First Week of School Blues...

We did all the prep work over the summer to prepare our budding student for junior kindergarten. We practiced letter-writing, painting, songs, numbers and even "sold" the idea of being left with strangers for a couple hours. Okay so we didn't mention the whole stranger thing but it is true. So after months of preparation the big day came. We dressed her up in her school uniform, packed a nice snack, and went to meet the teacher. The teacher is the closest thing to a living saint. She's got grown up kids of her own, a calm friendly voice and demeanor and is extremely patient with the kids. In other words, she's not ME!  But when it came to dropping off our little tyke, she screamed, cried and grabbed my legs. Oh horror, I have one of THOSE kids. All the typical thoughts ran through my head. Have I actually been too good to her? Maybe I pay too much attention to her? 

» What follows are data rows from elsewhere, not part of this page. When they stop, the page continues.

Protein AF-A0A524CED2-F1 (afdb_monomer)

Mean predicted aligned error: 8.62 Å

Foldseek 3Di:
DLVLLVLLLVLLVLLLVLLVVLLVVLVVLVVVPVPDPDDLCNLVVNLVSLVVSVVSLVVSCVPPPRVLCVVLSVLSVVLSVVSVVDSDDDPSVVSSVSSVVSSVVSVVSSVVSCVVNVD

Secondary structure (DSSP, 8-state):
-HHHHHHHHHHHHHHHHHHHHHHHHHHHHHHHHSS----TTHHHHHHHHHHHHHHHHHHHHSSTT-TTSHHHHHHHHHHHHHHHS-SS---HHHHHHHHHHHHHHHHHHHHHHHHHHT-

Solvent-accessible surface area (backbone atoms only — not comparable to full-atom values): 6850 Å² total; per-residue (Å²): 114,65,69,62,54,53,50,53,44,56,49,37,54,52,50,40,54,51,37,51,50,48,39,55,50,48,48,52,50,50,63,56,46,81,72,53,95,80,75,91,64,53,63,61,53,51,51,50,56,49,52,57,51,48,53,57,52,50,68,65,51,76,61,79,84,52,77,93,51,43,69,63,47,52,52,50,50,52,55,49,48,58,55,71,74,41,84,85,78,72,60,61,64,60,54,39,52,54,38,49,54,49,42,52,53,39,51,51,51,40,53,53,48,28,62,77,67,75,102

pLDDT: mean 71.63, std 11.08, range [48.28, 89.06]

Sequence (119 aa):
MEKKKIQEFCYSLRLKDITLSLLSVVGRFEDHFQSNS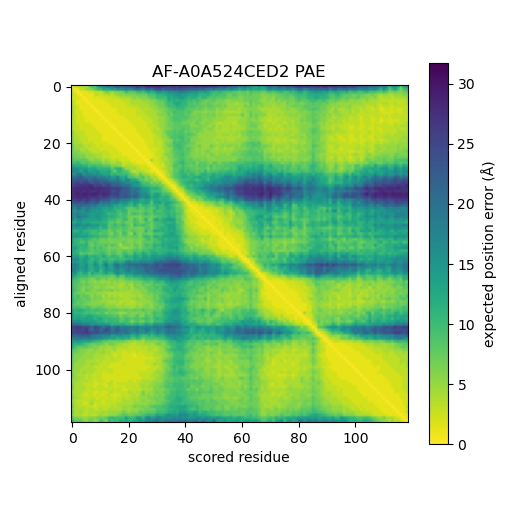EEPSHDKILSWILGSQLSQINEIMVDKEKKGIQEIYEQLNDLLGSIQDIGENIDLKIIYDELRELSIKVMTNIDKISKELNL

Radius of gyration: 15.79 Å; Cα contacts (8 Å, |Δi|>4): 59; chains: 1; bounding box: 42×18×45 Å

Nearest PDB structures (foldseek):
  6dg6-assembly4_D  TM=4.891E-01  e=1.637E+00  synthetic construct
  5w93-assembly3_C  TM=4.702E-01  e=4.045E+00  Mus musculus

Structure (mmCIF, N/CA/C/O backbone):
data_AF-A0A524CED2-F1
#
_entry.id   AF-A0A524CED2-F1
#
loop_
_atom_site.group_PDB
_atom_site.id
_atom_site.type_symbol
_atom_site.label_atom_id
_atom_site.label_alt_id
_atom_site.label_comp_id
_atom_site.label_asym_id
_atom_site.label_entity_id
_atom_site.label_seq_id
_atom_site.pdbx_PDB_ins_code
_atom_site.Cartn_x
_atom_site.Cartn_y
_atom_site.Cartn_z
_atom_site.occupancy
_atom_site.B_iso_or_equiv
_atom_site.auth_seq_id
_atom_site.auth_comp_id
_atom_site.auth_asym_id
_atom_site.auth_atom_id
_atom_site.pdbx_PDB_model_num
ATOM 1 N N . MET A 1 1 ? -19.766 -2.117 18.055 1.00 58.38 1 MET A N 1
ATOM 2 C CA . MET A 1 1 ? -18.729 -1.100 17.777 1.00 58.38 1 MET A CA 1
ATOM 3 C C . MET A 1 1 ? -17.342 -1.736 17.741 1.00 58.38 1 MET A C 1
ATOM 5 O O . MET A 1 1 ? -16.658 -1.593 16.742 1.00 58.38 1 MET A O 1
ATOM 9 N N . GLU A 1 2 ? -16.989 -2.534 18.748 1.00 71.31 2 GLU A N 1
ATOM 10 C CA . GLU A 1 2 ? -15.710 -3.261 18.857 1.00 71.31 2 GLU A CA 1
ATOM 11 C C . GLU A 1 2 ? -15.396 -4.189 17.668 1.00 71.31 2 GLU A C 1
ATOM 13 O O . GLU A 1 2 ? -14.331 -4.087 17.072 1.00 71.31 2 GLU A O 1
ATOM 18 N N . LYS A 1 3 ? -16.359 -5.015 17.225 1.00 76.88 3 LYS A N 1
ATOM 19 C CA . LYS A 1 3 ? -16.165 -5.951 16.098 1.00 76.88 3 LYS A CA 1
ATOM 20 C C . LYS A 1 3 ? -15.747 -5.265 14.787 1.00 76.88 3 LYS A C 1
ATOM 22 O O . LYS A 1 3 ? -14.883 -5.787 14.093 1.00 76.88 3 LYS A O 1
ATOM 27 N N . LYS A 1 4 ? -16.331 -4.101 14.463 1.00 76.56 4 LYS A N 1
ATOM 28 C CA . LYS A 1 4 ? -15.974 -3.338 13.251 1.00 76.56 4 LYS A CA 1
ATOM 29 C C . LYS A 1 4 ? -14.555 -2.770 13.347 1.00 76.56 4 LYS A C 1
ATOM 31 O O . LYS A 1 4 ? -13.809 -2.868 12.383 1.00 76.56 4 LYS A O 1
ATOM 36 N N . LYS A 1 5 ? -14.162 -2.262 14.521 1.00 76.00 5 LYS A N 1
ATOM 37 C CA . LYS A 1 5 ? -12.808 -1.738 14.760 1.00 76.00 5 LYS A CA 1
ATOM 38 C C . LYS A 1 5 ? -11.737 -2.834 14.749 1.00 76.00 5 LYS A C 1
ATOM 40 O O . LYS A 1 5 ? -10.681 -2.644 14.165 1.00 76.00 5 LYS A O 1
ATOM 45 N N . ILE A 1 6 ? -12.021 -4.004 15.327 1.00 80.94 6 ILE A N 1
ATOM 46 C CA . ILE A 1 6 ? -11.119 -5.169 15.263 1.00 80.94 6 ILE A CA 1
ATOM 47 C C . ILE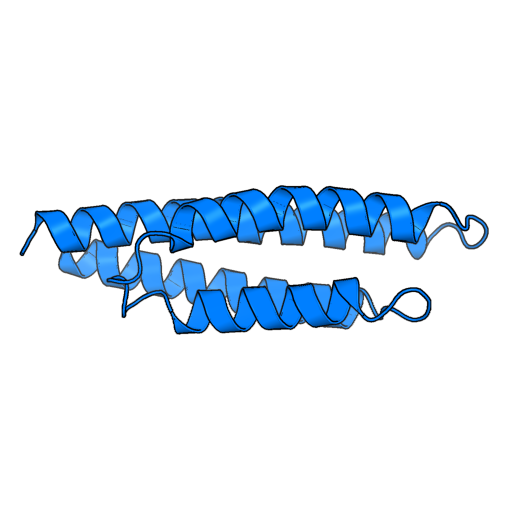 A 1 6 ? -10.947 -5.635 13.814 1.00 80.94 6 ILE A C 1
ATOM 49 O O . ILE A 1 6 ? -9.833 -5.909 13.381 1.00 80.94 6 ILE A O 1
ATOM 53 N N . GLN A 1 7 ? -12.034 -5.690 13.040 1.00 79.19 7 GLN A N 1
ATOM 54 C CA . GLN A 1 7 ? -11.949 -5.995 11.611 1.00 79.19 7 GLN A CA 1
ATOM 55 C C . GLN A 1 7 ? -11.069 -4.978 10.876 1.00 79.19 7 GLN A C 1
ATOM 57 O O . GLN A 1 7 ? -10.177 -5.372 10.132 1.00 79.19 7 GLN A O 1
ATOM 62 N N . GLU A 1 8 ? -11.272 -3.684 11.116 1.00 77.88 8 GLU A N 1
ATOM 63 C CA . GLU A 1 8 ? -10.463 -2.606 10.541 1.00 77.88 8 GLU A CA 1
ATOM 64 C C . GLU A 1 8 ? -8.973 -2.720 10.902 1.00 77.88 8 GLU A C 1
ATOM 66 O O . GLU A 1 8 ? -8.111 -2.560 10.035 1.00 77.88 8 GLU A O 1
ATOM 71 N N . PHE A 1 9 ? -8.664 -3.091 12.146 1.00 82.56 9 PHE A N 1
ATOM 72 C CA . PHE A 1 9 ? -7.305 -3.394 12.589 1.00 82.56 9 PHE A CA 1
ATOM 73 C C . PHE A 1 9 ? -6.696 -4.576 11.820 1.00 82.56 9 PHE A C 1
ATOM 75 O O . PHE A 1 9 ? -5.612 -4.450 11.252 1.00 82.56 9 PHE A O 1
ATOM 82 N N . CYS A 1 10 ? -7.408 -5.705 11.720 1.00 82.69 10 CYS A N 1
ATOM 83 C CA . CYS A 1 10 ? -6.949 -6.877 10.968 1.00 82.69 10 CYS A CA 1
ATOM 84 C C . CYS A 1 10 ? -6.713 -6.567 9.482 1.00 82.69 10 CYS A C 1
ATOM 86 O O . CYS A 1 10 ? -5.745 -7.050 8.895 1.00 82.69 10 CYS A O 1
ATOM 88 N N . TYR A 1 11 ? -7.568 -5.749 8.868 1.00 79.44 11 TYR A N 1
ATOM 89 C CA . TYR A 1 11 ? -7.376 -5.325 7.482 1.00 79.44 11 TYR A CA 1
ATOM 90 C C . TYR A 1 11 ? -6.174 -4.397 7.330 1.00 79.44 11 TYR A C 1
ATOM 92 O O . TYR A 1 11 ? -5.404 -4.563 6.388 1.00 79.44 11 TYR A O 1
ATOM 100 N N . SER A 1 12 ? -5.969 -3.482 8.277 1.00 80.75 12 SER A N 1
ATOM 101 C CA . SER A 1 12 ? -4.803 -2.596 8.281 1.00 80.75 12 SER A CA 1
ATOM 102 C C . SER A 1 12 ? -3.499 -3.393 8.394 1.00 80.75 12 SER A C 1
ATOM 104 O O . SER A 1 12 ? -2.556 -3.131 7.651 1.00 80.75 12 SER A O 1
ATOM 106 N N . LEU A 1 13 ? -3.462 -4.435 9.235 1.00 84.56 13 LEU A N 1
ATOM 107 C CA . LEU A 1 13 ? -2.330 -5.367 9.311 1.00 84.56 13 LEU A CA 1
ATOM 108 C C . LEU A 1 13 ? -2.070 -6.078 7.978 1.00 84.56 13 LEU A C 1
ATOM 110 O O . LEU A 1 13 ? -0.923 -6.182 7.552 1.00 84.56 13 LEU A O 1
ATOM 114 N N . ARG A 1 14 ? -3.124 -6.523 7.291 1.00 82.31 14 ARG A N 1
ATOM 115 C CA . ARG A 1 14 ? -2.975 -7.204 6.000 1.00 82.31 14 ARG A CA 1
ATOM 116 C C . ARG A 1 14 ? -2.494 -6.256 4.898 1.00 82.31 14 ARG A C 1
ATOM 118 O O . ARG A 1 14 ? -1.640 -6.636 4.105 1.00 82.31 14 ARG A O 1
ATOM 125 N N . LEU A 1 15 ? -2.970 -5.009 4.889 1.00 78.50 15 LEU A N 1
ATOM 126 C CA . LEU A 1 15 ? -2.453 -3.962 4.001 1.00 78.50 15 LEU A CA 1
ATOM 127 C C . LEU A 1 15 ? -0.980 -3.653 4.280 1.00 78.50 15 LEU A C 1
ATOM 129 O O . LEU A 1 15 ? -0.217 -3.446 3.340 1.00 78.50 15 LEU A O 1
ATOM 133 N N . LYS A 1 16 ? -0.554 -3.669 5.548 1.00 84.69 16 LYS A N 1
ATOM 134 C CA . LYS A 1 16 ? 0.857 -3.498 5.921 1.00 84.69 16 LYS A CA 1
ATOM 135 C C . LYS A 1 16 ? 1.716 -4.601 5.321 1.00 84.69 16 LYS A C 1
ATOM 137 O O . LYS A 1 16 ? 2.738 -4.300 4.715 1.00 84.69 16 LYS A O 1
ATOM 142 N N . ASP A 1 17 ? 1.300 -5.856 5.465 1.00 83.69 17 ASP A N 1
ATOM 143 C CA . ASP A 1 17 ? 2.056 -6.994 4.937 1.00 83.69 17 ASP A CA 1
ATOM 144 C C . ASP A 1 17 ? 2.186 -6.916 3.406 1.00 83.69 17 ASP A C 1
ATOM 146 O O . ASP A 1 17 ? 3.281 -7.097 2.874 1.00 83.69 17 ASP A O 1
ATOM 150 N N . ILE A 1 18 ? 1.109 -6.546 2.706 1.00 77.69 18 ILE A N 1
ATOM 151 C CA . ILE A 1 18 ? 1.121 -6.343 1.250 1.00 77.69 18 ILE A CA 1
ATOM 152 C C . ILE A 1 18 ? 2.044 -5.182 0.858 1.00 77.69 18 ILE A C 1
ATOM 154 O O . ILE A 1 18 ? 2.913 -5.347 0.005 1.00 77.69 18 ILE A O 1
ATOM 158 N N . THR A 1 19 ? 1.905 -4.020 1.502 1.00 78.25 19 THR A N 1
ATOM 159 C CA . THR A 1 19 ? 2.683 -2.815 1.158 1.00 78.25 19 THR A CA 1
ATOM 160 C C . THR A 1 19 ? 4.177 -3.025 1.412 1.00 78.25 19 THR A C 1
ATOM 162 O O . THR A 1 19 ? 5.005 -2.651 0.588 1.00 78.25 19 THR A O 1
ATOM 165 N N . LEU A 1 20 ? 4.543 -3.688 2.515 1.00 83.06 20 LEU A N 1
ATOM 166 C CA . LEU A 1 20 ? 5.936 -4.038 2.804 1.00 83.06 20 LEU A CA 1
ATOM 167 C C . LEU A 1 20 ? 6.479 -5.101 1.843 1.00 83.06 20 LEU A C 1
ATOM 169 O O . LEU A 1 20 ? 7.637 -5.020 1.434 1.00 83.06 20 LEU A O 1
ATOM 173 N N . SER A 1 21 ? 5.657 -6.085 1.464 1.00 82.12 21 SER A N 1
ATOM 174 C CA . SER A 1 21 ? 6.041 -7.072 0.454 1.00 82.12 21 SER A CA 1
ATOM 175 C C . SER A 1 21 ? 6.298 -6.407 -0.898 1.00 82.12 21 SER A C 1
ATOM 177 O O . SER A 1 21 ? 7.276 -6.751 -1.556 1.00 82.12 21 SER A O 1
ATOM 179 N N . LEU A 1 22 ? 5.451 -5.456 -1.300 1.00 76.06 22 LEU A N 1
ATOM 180 C CA . LEU A 1 22 ? 5.619 -4.665 -2.518 1.00 76.06 22 LEU A CA 1
ATOM 181 C C . LEU A 1 22 ? 6.905 -3.843 -2.466 1.00 76.06 22 LEU A C 1
ATOM 183 O O . LEU A 1 22 ? 7.731 -3.957 -3.365 1.00 76.06 22 LEU A O 1
ATOM 187 N N . LEU A 1 23 ? 7.117 -3.100 -1.378 1.00 79.25 23 LEU A N 1
ATOM 188 C CA . LEU A 1 23 ? 8.321 -2.296 -1.177 1.00 79.25 23 LEU A CA 1
ATOM 189 C C . LEU A 1 23 ? 9.594 -3.152 -1.245 1.00 79.25 23 LEU A C 1
ATOM 191 O O . LEU A 1 23 ? 10.561 -2.777 -1.902 1.00 79.25 23 LEU A O 1
ATOM 195 N N . SER A 1 24 ? 9.588 -4.336 -0.622 1.00 81.25 24 SER A N 1
ATOM 196 C CA . SER A 1 24 ? 10.728 -5.256 -0.680 1.00 81.25 24 SER A CA 1
ATOM 197 C C . SER A 1 24 ? 10.973 -5.814 -2.080 1.00 81.25 24 SER A C 1
ATOM 199 O O . SER A 1 24 ? 12.124 -6.098 -2.406 1.00 81.25 24 SER A O 1
ATOM 201 N N . VAL A 1 25 ? 9.929 -6.060 -2.870 1.00 76.38 25 VAL A N 1
ATOM 202 C CA . VAL A 1 25 ? 10.088 -6.536 -4.248 1.00 76.38 25 VAL A CA 1
ATOM 203 C C . VAL A 1 25 ? 10.644 -5.412 -5.108 1.00 76.38 25 VAL A C 1
ATOM 205 O O . VAL A 1 25 ? 11.670 -5.614 -5.747 1.00 76.38 25 VAL A O 1
ATOM 208 N N . VAL A 1 26 ? 10.009 -4.238 -5.086 1.00 73.94 26 VAL A N 1
ATOM 209 C CA . VAL A 1 26 ? 10.419 -3.086 -5.898 1.00 73.94 26 VAL A CA 1
ATOM 210 C C . VAL A 1 26 ? 11.842 -2.659 -5.549 1.00 73.94 26 VAL A C 1
ATOM 212 O O . VAL A 1 26 ? 12.639 -2.494 -6.460 1.00 73.94 26 VAL A O 1
ATOM 215 N N . GLY A 1 27 ? 12.208 -2.602 -4.264 1.00 72.31 27 GLY A N 1
ATOM 216 C CA . GLY A 1 27 ? 13.578 -2.270 -3.855 1.00 72.31 27 GLY A CA 1
ATOM 217 C C . GLY A 1 27 ? 14.617 -3.282 -4.352 1.00 72.31 27 GLY A C 1
ATOM 218 O O . GLY A 1 27 ? 15.660 -2.897 -4.863 1.00 72.31 27 GLY A O 1
ATOM 219 N N . ARG A 1 28 ? 14.317 -4.590 -4.305 1.00 72.38 28 ARG A N 1
ATOM 220 C CA . ARG A 1 28 ? 15.217 -5.612 -4.878 1.00 72.38 28 ARG A CA 1
ATOM 221 C C . ARG A 1 28 ? 15.321 -5.512 -6.397 1.00 72.38 28 ARG A C 1
ATOM 223 O O . ARG A 1 28 ? 16.375 -5.819 -6.943 1.00 72.38 28 ARG A O 1
ATOM 230 N N . PHE A 1 29 ? 14.235 -5.133 -7.066 1.00 69.81 29 PHE A N 1
ATOM 231 C CA . PHE A 1 29 ? 14.241 -4.847 -8.498 1.00 69.81 29 PHE A CA 1
ATOM 232 C C . PHE A 1 29 ? 15.102 -3.614 -8.801 1.00 69.81 29 PHE A C 1
ATOM 234 O O . PHE A 1 29 ? 15.972 -3.692 -9.656 1.00 69.81 29 PHE A O 1
ATOM 241 N N . GLU A 1 30 ? 14.951 -2.520 -8.058 1.00 65.25 30 GLU A N 1
ATOM 242 C CA . GLU A 1 30 ? 15.780 -1.318 -8.207 1.00 65.25 30 GLU A CA 1
ATOM 243 C C . GLU A 1 30 ? 17.279 -1.631 -8.013 1.00 65.25 30 GLU A C 1
ATOM 245 O O . GLU A 1 30 ? 18.093 -1.323 -8.890 1.00 65.25 30 GLU A O 1
ATOM 250 N N . ASP A 1 31 ? 17.636 -2.338 -6.933 1.00 65.38 31 ASP A N 1
ATOM 251 C CA . ASP A 1 31 ? 19.016 -2.745 -6.621 1.00 65.38 31 ASP A CA 1
ATOM 252 C C . ASP A 1 31 ? 19.623 -3.657 -7.707 1.00 65.38 31 ASP A C 1
ATOM 254 O O . ASP A 1 31 ? 20.796 -3.535 -8.079 1.00 65.38 31 ASP A O 1
ATOM 258 N N . HIS A 1 32 ? 18.830 -4.596 -8.236 1.00 62.16 32 HIS A N 1
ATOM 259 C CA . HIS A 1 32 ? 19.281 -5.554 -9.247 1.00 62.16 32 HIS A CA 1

After a couple days of the same dramatic scene, we figured our daughter was actually sick. She was coming down with a cold and cough and was understandably clingy. Once we realized what was happening, we took extra care of her and kept her home one day from school. After she recovered, we sent her back without any fanfare. Not even a "good-bye mommy". Nothing. No tears, no shouts of abandonment. It was dead silent. And when she was done with school, all she could say was, "mommy, don't give me anything drippy for a snack". I spilled the peaches the first day and the yoghurt the next." On the weekend we came up with a snack plan. I bake twice a week and she doesn't complain about the snacks. I don't know how I got stuck with all the work but you know, I aim to please and I'm competing with a living saint. Now if I could only find uniform-type clothing in toddler sizes. 


Saturday, August 30, 2008

The Olympic Meltdown (and I'm not talking about the kids)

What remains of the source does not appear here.